Dr. Cynthia Maung escaped from Burma two decades ago and now trains others at her clinic in Thailand to help refugees from the violence in her homeland. Image: Tibor Krausz for the Christian Science Monitor

MAE SOT, THAILAND: She found shelter in the Thai border town of Mae Sot herself as a refugee in 1989, following the Burmese junta’s brutal crackdown on pro-democracy demonstrations the previous year. She’d fled through land-mine-infested jungles from the region of eastern Burma (Myanmar) where she’d worked as a village doctor among the indigent hill tribes.

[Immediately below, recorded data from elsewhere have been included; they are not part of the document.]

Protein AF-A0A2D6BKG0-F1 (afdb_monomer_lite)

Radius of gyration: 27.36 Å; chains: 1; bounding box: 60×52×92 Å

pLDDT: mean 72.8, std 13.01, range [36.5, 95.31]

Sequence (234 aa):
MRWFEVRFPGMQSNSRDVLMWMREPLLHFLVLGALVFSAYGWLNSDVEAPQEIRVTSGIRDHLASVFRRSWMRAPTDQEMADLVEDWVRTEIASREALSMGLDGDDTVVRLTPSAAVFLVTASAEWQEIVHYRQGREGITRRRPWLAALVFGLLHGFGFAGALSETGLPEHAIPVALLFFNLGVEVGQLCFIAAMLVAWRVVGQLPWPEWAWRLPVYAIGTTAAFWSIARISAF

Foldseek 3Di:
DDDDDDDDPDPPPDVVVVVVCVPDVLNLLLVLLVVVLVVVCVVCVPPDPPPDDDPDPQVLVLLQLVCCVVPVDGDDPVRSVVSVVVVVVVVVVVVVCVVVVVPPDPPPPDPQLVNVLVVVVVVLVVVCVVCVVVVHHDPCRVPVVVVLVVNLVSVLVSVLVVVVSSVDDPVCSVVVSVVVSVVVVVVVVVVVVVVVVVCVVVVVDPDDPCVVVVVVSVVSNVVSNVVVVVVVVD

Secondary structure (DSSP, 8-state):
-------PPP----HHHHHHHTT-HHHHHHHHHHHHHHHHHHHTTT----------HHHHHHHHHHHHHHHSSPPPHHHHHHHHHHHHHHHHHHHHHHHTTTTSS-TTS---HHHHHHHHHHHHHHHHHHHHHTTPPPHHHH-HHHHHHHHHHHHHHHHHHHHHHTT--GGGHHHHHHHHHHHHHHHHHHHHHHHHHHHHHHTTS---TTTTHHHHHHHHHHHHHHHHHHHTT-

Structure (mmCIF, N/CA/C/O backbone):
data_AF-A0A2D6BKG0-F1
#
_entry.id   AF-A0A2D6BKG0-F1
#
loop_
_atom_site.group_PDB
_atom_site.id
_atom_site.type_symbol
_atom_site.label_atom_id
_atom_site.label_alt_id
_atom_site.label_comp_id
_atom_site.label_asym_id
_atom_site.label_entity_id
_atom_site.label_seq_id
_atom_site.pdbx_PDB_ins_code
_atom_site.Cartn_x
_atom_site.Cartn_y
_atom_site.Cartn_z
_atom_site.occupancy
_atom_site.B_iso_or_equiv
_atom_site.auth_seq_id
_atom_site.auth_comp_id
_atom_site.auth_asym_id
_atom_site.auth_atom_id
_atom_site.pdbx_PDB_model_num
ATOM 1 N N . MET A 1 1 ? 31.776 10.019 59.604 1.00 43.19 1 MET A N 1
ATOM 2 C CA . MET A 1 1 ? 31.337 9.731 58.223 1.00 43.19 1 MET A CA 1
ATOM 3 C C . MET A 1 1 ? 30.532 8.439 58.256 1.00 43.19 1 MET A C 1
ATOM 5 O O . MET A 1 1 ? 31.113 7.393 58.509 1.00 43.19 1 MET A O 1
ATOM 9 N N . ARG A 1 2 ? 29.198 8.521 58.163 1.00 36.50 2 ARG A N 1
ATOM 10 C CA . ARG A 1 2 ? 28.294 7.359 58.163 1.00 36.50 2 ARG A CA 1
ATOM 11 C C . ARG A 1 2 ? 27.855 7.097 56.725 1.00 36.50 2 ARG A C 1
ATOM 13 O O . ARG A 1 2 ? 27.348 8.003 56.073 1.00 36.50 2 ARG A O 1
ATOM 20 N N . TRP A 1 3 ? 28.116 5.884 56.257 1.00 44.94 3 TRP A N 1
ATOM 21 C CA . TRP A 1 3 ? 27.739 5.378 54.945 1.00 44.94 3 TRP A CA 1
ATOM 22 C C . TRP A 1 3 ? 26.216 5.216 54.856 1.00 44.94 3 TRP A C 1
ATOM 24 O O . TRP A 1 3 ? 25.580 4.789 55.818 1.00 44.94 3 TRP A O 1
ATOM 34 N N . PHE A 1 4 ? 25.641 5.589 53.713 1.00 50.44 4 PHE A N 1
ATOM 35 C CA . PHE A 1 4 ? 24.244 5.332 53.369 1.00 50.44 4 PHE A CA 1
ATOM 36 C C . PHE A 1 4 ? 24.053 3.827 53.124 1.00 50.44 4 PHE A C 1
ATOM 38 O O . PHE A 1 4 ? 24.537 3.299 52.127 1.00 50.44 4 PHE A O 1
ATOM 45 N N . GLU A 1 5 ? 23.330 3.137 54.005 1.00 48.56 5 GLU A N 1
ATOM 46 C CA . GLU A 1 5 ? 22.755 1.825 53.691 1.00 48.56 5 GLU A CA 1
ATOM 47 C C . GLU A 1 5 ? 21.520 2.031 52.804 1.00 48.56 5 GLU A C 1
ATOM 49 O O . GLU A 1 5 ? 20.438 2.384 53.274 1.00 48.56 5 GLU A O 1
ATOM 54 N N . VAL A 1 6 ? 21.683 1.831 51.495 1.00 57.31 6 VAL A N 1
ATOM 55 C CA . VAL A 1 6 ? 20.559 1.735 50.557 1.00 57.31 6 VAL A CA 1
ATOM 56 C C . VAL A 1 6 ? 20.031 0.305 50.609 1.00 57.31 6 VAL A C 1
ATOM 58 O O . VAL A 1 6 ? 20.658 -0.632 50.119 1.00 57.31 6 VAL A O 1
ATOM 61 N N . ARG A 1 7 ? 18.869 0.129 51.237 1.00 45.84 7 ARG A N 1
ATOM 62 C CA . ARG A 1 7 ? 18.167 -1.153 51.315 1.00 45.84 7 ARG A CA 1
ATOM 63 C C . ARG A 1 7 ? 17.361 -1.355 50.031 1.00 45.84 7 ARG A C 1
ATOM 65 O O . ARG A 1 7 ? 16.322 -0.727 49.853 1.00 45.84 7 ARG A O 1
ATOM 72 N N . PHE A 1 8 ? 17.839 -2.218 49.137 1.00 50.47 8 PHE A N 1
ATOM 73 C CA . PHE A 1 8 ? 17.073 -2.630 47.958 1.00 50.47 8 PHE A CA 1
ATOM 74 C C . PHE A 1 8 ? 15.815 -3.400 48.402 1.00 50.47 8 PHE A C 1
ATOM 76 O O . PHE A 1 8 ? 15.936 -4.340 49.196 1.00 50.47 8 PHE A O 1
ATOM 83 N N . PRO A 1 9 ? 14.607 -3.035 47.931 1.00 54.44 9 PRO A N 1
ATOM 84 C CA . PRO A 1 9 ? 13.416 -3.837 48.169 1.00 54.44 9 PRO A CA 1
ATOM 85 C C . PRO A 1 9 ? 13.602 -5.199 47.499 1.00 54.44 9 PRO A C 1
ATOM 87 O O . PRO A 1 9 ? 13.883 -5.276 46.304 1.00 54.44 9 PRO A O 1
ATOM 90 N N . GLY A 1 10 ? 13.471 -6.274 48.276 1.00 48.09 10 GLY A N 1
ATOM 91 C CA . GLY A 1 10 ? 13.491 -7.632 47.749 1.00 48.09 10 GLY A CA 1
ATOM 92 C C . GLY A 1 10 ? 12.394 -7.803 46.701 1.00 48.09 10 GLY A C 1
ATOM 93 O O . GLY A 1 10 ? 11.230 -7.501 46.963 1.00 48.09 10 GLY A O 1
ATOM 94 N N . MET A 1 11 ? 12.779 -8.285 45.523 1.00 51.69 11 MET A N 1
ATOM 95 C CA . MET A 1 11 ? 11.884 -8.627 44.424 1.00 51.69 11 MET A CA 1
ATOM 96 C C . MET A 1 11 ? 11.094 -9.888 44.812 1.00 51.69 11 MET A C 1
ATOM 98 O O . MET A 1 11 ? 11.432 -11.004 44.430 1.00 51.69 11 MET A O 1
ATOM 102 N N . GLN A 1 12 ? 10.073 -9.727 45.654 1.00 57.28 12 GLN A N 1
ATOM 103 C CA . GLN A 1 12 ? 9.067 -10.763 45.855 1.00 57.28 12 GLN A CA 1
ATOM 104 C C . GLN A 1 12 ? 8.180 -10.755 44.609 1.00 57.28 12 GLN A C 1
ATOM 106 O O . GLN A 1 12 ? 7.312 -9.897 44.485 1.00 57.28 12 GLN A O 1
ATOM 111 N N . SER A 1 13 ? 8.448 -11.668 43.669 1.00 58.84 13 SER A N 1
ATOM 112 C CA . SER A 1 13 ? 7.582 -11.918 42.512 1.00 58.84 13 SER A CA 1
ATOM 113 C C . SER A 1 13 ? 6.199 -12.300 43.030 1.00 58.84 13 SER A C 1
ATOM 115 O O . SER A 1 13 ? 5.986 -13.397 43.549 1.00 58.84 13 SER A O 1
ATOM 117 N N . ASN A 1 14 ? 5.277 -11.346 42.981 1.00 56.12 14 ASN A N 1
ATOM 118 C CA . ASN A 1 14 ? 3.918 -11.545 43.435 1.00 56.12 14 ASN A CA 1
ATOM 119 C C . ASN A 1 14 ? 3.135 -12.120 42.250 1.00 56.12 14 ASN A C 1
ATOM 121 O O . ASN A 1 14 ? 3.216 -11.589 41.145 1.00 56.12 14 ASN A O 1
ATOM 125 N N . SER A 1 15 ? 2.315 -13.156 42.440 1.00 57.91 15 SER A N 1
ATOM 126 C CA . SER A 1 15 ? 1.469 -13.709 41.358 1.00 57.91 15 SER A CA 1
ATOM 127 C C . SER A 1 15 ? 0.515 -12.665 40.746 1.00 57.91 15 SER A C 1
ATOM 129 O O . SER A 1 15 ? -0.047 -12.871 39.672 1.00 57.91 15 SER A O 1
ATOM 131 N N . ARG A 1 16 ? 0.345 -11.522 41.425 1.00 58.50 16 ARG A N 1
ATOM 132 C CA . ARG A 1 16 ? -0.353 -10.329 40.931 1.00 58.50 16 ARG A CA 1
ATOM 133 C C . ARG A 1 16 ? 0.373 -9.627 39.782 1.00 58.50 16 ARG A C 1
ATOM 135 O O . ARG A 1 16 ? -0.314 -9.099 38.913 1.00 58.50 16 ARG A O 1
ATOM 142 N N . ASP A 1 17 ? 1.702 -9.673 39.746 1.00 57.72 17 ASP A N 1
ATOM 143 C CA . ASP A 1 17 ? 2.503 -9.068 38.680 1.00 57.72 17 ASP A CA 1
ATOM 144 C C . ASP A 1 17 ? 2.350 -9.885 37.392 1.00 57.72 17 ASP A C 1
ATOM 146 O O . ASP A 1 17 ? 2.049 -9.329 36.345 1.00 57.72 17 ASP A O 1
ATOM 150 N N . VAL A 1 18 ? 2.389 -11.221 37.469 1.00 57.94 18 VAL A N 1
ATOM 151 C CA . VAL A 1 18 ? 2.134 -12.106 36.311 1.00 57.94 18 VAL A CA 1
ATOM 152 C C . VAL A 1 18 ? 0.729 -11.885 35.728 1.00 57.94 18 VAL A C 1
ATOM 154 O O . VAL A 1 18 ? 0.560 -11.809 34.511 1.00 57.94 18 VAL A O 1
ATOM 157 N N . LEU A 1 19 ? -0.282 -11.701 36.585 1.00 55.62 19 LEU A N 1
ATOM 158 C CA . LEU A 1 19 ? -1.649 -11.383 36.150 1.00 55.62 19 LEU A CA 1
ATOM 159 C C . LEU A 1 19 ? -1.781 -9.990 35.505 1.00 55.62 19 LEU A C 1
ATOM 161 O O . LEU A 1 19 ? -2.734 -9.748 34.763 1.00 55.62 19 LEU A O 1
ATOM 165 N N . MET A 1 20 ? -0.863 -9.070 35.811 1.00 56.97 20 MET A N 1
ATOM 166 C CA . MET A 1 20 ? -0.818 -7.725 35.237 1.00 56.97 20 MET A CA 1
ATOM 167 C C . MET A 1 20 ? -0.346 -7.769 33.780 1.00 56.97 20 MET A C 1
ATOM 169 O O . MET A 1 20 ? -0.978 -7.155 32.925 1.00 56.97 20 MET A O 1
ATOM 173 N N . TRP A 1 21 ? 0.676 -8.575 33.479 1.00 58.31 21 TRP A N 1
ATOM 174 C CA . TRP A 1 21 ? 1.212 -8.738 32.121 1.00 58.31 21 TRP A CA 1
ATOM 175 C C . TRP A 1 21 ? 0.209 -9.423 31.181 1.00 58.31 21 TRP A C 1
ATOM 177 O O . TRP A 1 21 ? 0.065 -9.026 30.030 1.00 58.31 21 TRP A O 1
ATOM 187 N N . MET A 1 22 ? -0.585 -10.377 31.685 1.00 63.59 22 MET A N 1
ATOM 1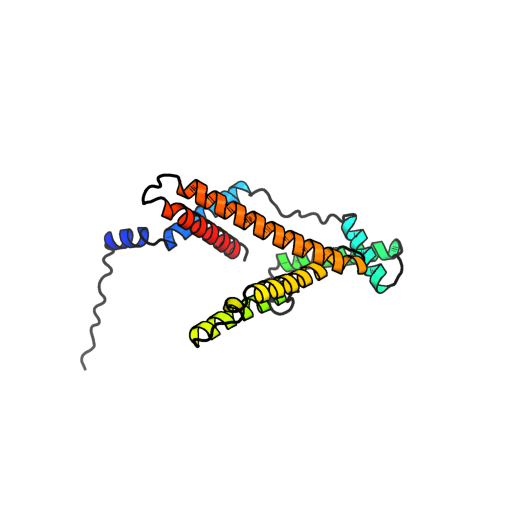88 C CA . MET A 1 22 ? -1.683 -11.011 30.929 1.00 63.59 22 MET A CA 1
ATOM 189 C C . MET A 1 22 ? -2.877 -10.079 30.647 1.00 63.59 22 MET A C 1
ATOM 191 O O . MET A 1 22 ? -3.876 -10.498 30.063 1.00 63.59 22 MET A O 1
ATOM 195 N N . ARG A 1 23 ? -2.833 -8.827 31.109 1.00 60.75 23 ARG A N 1
ATOM 196 C CA . ARG A 1 23 ? -3.823 -7.799 30.765 1.00 60.75 23 ARG A CA 1
ATOM 197 C C . ARG A 1 23 ? -3.294 -6.796 29.750 1.00 60.75 23 ARG A C 1
ATOM 199 O O . ARG A 1 23 ? -4.075 -5.955 29.306 1.00 60.75 23 ARG A O 1
ATOM 206 N N . GLU A 1 24 ? -2.021 -6.883 29.372 1.00 67.25 24 GLU A N 1
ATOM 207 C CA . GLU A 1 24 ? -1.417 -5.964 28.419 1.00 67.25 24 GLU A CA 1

Appalled by the misery of impoverished Burmese exiles in Thailand, Dr. Maung set up a free clinic for them. She scrounged medicine from foreign aid agencies and used a rice cooker to sterilize her instruments in boiling water.

She expected to go home within months.

Twenty years later, like hundreds of thousands of other Burmese migrants, Maung remains illegally in Thailand, living within sight of a homeland to which she can’t return. . .

. . . read complete article . . .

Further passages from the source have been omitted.